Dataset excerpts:

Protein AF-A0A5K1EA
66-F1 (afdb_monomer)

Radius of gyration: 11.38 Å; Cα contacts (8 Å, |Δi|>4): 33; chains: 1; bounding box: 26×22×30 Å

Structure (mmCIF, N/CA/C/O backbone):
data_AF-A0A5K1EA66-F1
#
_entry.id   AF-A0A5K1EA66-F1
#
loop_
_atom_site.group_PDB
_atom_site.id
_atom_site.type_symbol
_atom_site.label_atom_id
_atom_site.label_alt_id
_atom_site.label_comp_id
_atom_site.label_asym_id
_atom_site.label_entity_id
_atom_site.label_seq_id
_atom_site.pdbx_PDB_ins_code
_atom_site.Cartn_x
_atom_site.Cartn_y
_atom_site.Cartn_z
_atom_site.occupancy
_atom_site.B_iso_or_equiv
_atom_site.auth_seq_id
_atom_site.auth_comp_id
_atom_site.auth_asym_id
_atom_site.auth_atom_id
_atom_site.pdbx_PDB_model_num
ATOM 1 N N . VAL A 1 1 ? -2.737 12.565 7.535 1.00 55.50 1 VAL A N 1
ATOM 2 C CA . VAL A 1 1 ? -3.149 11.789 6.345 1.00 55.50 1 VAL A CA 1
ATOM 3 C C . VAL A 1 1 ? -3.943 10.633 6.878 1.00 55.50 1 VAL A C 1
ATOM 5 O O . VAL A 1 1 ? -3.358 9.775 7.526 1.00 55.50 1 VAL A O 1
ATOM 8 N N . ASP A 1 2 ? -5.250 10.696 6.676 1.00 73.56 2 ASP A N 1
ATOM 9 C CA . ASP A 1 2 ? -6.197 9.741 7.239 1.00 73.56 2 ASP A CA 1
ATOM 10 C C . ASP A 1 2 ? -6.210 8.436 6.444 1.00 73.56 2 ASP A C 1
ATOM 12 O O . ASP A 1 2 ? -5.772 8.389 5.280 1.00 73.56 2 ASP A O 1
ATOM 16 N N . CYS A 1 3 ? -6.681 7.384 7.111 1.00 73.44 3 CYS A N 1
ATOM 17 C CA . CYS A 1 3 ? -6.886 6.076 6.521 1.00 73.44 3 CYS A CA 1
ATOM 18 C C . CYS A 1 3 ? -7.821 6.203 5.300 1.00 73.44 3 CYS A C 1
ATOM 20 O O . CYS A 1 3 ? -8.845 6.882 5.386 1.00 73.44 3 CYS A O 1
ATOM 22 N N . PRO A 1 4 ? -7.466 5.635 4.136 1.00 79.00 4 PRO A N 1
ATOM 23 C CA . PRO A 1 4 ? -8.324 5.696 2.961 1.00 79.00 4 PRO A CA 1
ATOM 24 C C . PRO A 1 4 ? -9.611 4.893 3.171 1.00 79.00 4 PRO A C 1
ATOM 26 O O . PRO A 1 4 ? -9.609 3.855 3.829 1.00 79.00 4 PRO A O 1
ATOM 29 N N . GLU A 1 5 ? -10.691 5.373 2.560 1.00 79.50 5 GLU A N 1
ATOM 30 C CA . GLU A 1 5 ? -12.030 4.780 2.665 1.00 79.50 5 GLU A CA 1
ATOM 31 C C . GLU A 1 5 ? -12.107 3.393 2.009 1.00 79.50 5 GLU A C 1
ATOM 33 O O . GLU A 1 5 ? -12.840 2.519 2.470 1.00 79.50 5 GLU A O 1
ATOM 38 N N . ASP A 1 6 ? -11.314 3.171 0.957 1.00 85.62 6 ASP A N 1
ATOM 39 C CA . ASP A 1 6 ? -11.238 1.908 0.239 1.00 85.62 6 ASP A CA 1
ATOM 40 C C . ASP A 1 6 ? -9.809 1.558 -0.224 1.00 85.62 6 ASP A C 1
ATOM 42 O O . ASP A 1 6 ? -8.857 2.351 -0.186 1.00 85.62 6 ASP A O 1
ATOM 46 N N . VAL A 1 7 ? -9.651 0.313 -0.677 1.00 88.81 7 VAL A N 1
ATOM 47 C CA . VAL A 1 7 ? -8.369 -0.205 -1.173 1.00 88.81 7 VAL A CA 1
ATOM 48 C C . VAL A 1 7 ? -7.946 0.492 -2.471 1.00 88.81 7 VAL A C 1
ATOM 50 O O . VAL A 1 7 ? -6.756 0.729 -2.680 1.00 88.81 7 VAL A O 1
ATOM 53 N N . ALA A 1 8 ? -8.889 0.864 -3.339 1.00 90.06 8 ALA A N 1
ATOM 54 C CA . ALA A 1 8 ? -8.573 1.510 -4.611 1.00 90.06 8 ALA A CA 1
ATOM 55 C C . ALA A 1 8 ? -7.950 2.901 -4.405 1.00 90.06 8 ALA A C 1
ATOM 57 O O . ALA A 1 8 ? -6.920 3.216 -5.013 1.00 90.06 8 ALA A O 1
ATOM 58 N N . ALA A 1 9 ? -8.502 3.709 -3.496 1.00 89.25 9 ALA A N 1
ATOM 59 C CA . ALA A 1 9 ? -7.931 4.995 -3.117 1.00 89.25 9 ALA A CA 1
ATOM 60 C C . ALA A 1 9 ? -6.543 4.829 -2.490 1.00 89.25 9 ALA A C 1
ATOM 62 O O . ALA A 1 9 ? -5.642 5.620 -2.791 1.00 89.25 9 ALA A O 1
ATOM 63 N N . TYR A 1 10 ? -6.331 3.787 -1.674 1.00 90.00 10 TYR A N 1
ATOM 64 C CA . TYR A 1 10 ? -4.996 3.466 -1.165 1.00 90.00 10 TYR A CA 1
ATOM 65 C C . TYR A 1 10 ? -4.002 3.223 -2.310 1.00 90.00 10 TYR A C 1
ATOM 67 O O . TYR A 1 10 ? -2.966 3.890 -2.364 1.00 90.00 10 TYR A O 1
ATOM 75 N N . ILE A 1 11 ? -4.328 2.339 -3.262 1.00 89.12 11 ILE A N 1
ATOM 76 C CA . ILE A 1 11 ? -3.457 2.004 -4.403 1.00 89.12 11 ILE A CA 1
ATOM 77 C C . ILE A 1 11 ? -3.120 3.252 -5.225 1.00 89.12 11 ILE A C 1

--

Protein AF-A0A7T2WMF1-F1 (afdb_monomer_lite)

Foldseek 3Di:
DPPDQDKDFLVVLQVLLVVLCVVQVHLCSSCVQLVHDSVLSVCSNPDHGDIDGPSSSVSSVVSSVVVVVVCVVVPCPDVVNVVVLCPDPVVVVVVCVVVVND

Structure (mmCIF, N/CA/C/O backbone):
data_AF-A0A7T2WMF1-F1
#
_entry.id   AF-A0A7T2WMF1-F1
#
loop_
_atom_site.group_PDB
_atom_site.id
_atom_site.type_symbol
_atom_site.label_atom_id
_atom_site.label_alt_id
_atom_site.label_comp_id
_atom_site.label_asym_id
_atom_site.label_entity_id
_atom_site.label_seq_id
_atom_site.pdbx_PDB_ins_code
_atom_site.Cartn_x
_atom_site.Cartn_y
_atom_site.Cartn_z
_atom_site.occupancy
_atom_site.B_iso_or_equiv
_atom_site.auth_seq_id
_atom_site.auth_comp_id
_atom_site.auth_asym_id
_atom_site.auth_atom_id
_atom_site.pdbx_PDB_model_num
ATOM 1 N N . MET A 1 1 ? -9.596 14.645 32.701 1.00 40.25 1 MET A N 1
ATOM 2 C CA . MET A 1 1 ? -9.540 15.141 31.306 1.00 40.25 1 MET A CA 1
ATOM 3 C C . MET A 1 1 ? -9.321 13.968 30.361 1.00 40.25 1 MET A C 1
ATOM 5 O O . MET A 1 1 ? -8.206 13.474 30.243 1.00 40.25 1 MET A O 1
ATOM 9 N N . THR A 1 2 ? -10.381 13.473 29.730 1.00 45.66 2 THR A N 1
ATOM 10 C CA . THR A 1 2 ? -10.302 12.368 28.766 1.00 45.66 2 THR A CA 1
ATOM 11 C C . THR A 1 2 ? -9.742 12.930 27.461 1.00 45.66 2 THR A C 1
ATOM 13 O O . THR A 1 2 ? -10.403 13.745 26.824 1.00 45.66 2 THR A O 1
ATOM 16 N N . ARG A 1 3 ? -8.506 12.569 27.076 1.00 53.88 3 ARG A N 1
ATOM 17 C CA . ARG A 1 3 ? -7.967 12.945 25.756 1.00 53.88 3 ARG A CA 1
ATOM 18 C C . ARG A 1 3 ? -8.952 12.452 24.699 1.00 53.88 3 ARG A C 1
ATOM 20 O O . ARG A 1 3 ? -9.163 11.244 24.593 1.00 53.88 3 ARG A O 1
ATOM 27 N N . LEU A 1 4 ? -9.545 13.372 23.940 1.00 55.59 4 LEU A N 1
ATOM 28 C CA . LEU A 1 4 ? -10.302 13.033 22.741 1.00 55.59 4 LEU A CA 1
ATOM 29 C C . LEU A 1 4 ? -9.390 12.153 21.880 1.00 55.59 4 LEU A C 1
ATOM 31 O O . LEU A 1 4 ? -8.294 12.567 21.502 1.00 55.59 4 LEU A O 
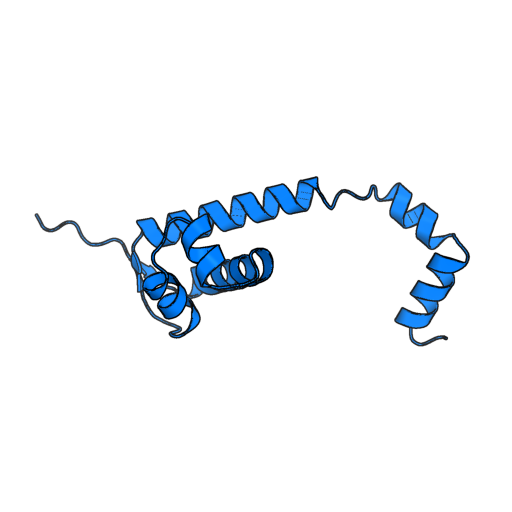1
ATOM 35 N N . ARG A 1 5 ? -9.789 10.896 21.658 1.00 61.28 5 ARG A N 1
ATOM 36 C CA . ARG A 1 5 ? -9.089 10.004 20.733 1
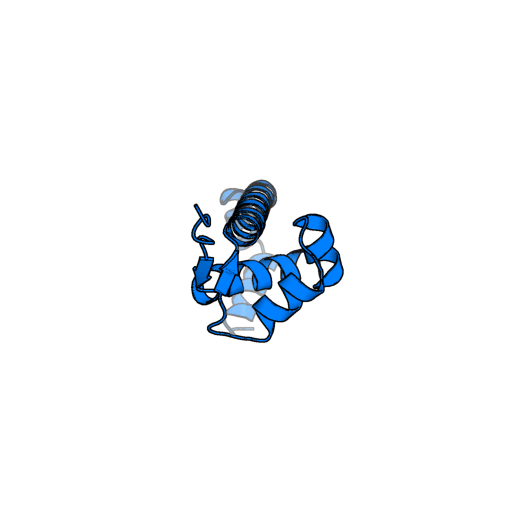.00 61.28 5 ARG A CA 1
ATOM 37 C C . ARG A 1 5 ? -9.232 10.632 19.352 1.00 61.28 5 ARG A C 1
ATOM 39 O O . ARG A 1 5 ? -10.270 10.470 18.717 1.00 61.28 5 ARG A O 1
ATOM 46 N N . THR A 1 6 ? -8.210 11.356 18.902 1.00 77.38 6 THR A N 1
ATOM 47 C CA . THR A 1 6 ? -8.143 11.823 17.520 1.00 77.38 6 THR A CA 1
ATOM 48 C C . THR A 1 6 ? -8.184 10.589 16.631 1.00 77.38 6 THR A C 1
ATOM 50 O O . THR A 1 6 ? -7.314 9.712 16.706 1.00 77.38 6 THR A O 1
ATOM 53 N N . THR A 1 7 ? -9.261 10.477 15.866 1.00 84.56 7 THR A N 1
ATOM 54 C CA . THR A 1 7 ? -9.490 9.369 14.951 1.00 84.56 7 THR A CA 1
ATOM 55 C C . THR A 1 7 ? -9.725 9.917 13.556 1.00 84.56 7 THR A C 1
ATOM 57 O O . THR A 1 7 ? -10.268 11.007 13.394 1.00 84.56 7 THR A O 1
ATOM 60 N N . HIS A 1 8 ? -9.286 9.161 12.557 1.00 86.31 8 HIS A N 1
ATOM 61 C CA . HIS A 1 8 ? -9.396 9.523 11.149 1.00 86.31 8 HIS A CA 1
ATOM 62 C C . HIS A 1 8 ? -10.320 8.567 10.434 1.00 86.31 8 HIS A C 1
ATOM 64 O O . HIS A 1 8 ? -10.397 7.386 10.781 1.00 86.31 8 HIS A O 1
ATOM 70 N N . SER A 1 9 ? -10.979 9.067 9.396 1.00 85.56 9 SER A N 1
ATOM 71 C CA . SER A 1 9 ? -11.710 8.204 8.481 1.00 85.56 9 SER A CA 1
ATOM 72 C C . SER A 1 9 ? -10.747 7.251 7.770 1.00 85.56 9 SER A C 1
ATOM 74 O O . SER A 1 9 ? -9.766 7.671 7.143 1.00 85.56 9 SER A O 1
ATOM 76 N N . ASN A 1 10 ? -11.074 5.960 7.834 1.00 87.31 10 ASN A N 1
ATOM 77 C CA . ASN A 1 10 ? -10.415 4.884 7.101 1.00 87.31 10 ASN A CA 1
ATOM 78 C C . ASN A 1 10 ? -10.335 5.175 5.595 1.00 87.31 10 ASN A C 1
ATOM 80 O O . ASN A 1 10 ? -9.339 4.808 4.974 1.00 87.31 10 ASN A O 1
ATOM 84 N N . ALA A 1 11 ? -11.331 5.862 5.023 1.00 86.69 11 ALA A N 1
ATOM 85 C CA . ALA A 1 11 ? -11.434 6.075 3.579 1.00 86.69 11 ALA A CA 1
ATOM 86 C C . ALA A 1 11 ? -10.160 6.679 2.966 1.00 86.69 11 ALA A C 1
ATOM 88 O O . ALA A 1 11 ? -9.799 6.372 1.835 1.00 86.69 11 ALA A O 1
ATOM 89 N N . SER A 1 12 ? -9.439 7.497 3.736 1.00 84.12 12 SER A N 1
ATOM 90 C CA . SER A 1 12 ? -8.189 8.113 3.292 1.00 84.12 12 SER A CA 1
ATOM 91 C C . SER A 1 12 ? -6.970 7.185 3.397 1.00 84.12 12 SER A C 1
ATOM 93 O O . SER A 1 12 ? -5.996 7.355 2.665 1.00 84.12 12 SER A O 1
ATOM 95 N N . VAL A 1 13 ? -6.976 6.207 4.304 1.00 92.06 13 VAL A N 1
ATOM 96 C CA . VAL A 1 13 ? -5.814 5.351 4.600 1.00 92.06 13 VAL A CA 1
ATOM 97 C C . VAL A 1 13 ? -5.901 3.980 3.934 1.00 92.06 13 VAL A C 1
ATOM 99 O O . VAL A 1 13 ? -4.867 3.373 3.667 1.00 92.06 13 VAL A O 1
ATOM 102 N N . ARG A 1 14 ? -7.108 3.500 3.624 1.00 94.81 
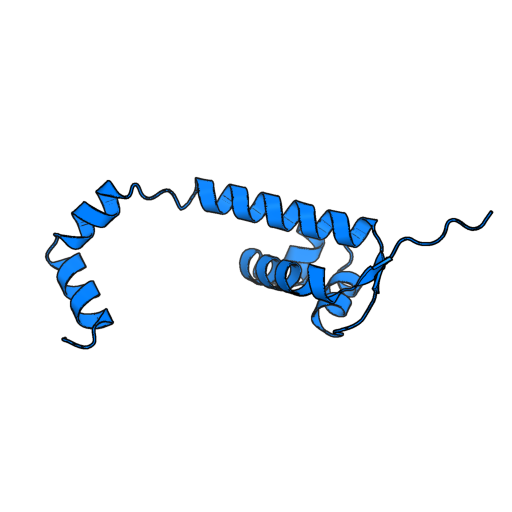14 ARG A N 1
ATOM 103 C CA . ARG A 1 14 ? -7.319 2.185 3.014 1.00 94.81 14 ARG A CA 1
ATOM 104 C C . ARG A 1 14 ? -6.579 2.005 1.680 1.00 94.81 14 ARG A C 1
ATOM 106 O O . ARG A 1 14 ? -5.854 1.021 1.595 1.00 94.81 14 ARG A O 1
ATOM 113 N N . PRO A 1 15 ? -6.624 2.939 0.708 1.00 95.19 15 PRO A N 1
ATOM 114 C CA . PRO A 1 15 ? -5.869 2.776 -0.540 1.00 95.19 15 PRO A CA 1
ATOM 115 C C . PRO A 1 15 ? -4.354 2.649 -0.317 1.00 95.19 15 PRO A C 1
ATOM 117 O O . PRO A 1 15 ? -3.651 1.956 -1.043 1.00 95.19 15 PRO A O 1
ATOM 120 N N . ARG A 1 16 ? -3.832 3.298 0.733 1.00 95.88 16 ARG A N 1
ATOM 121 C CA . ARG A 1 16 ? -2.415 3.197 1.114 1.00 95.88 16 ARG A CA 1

_WHAT NEEDS TO BE DONE_.
Among the entries above, locate the lines containing "Protein AF-A0A5K1EA" and "ATOM 31 C C", and transcribe exactly those two lines and all lines between.

_PROBLEM SOLUTION_.
Protein AF-A0A5K1EA
66-F1 (afdb_monomer)

Radius of gyration: 11.38 Å; Cα contacts (8 Å, |Δi|>4): 33; chains: 1; bounding box: 26×22×30 Å

Structure (mmCIF, N/CA/C/O backbone):
data_AF-A0A5K1EA66-F1
#
_entry.id   AF-A0A5K1EA66-F1
#
loop_
_atom_site.group_PDB
_atom_site.id
_atom_site.type_symbol
_atom_site.label_atom_id
_atom_site.label_alt_id
_atom_site.label_comp_id
_atom_site.label_asym_id
_atom_site.label_entity_id
_atom_site.label_seq_id
_atom_site.pdbx_PDB_ins_code
_atom_site.Cartn_x
_atom_site.Cartn_y
_atom_site.Cartn_z
_atom_site.occupancy
_atom_site.B_iso_or_equiv
_atom_site.auth_seq_id
_atom_site.auth_comp_id
_atom_site.auth_asym_id
_atom_site.auth_atom_id
_atom_site.pdbx_PDB_model_num
ATOM 1 N N . VAL A 1 1 ? -2.737 12.565 7.535 1.00 55.50 1 VAL A N 1
ATOM 2 C CA . VAL A 1 1 ? -3.149 11.789 6.345 1.00 55.50 1 VAL A CA 1
ATOM 3 C C . VAL A 1 1 ? -3.943 10.633 6.878 1.00 55.50 1 VAL A C 1
ATOM 5 O O . VAL A 1 1 ? -3.358 9.775 7.526 1.00 55.50 1 VAL A O 1
ATOM 8 N N . ASP A 1 2 ? -5.250 10.696 6.676 1.00 73.56 2 ASP A N 1
ATOM 9 C CA . ASP A 1 2 ? -6.197 9.741 7.239 1.00 73.56 2 ASP A CA 1
ATOM 10 C C . ASP A 1 2 ? -6.210 8.436 6.444 1.00 73.56 2 ASP A C 1
ATOM 12 O O . ASP A 1 2 ? -5.772 8.389 5.280 1.00 73.56 2 ASP A O 1
ATOM 16 N N . CYS A 1 3 ? -6.681 7.384 7.111 1.00 73.44 3 CYS A N 1
ATOM 17 C CA . CYS A 1 3 ? -6.886 6.076 6.521 1.00 73.44 3 CYS A CA 1
ATOM 18 C C . CYS A 1 3 ? -7.821 6.203 5.300 1.00 73.44 3 CYS A C 1
ATOM 20 O O . CYS A 1 3 ? -8.845 6.882 5.386 1.00 73.44 3 CYS A O 1
ATOM 22 N N . PRO A 1 4 ? -7.466 5.635 4.136 1.00 79.00 4 PRO A N 1
ATOM 23 C CA . PRO A 1 4 ? -8.324 5.696 2.961 1.00 79.00 4 PRO A CA 1
ATOM 24 C C . PRO A 1 4 ? -9.611 4.893 3.171 1.00 79.00 4 PRO A C 1
ATOM 26 O O . PRO A 1 4 ? -9.609 3.855 3.829 1.00 79.00 4 PRO A O 1
ATOM 29 N N . GLU A 1 5 ? -10.691 5.373 2.560 1.00 79.50 5 GLU A N 1
ATOM 30 C CA . GLU A 1 5 ? -12.030 4.780 2.665 1.00 79.50 5 GLU A CA 1
ATOM 31 C C . GLU A 1 5 ? -12.107 3.393 2.009 1.00 79.50 5 GLU A C 1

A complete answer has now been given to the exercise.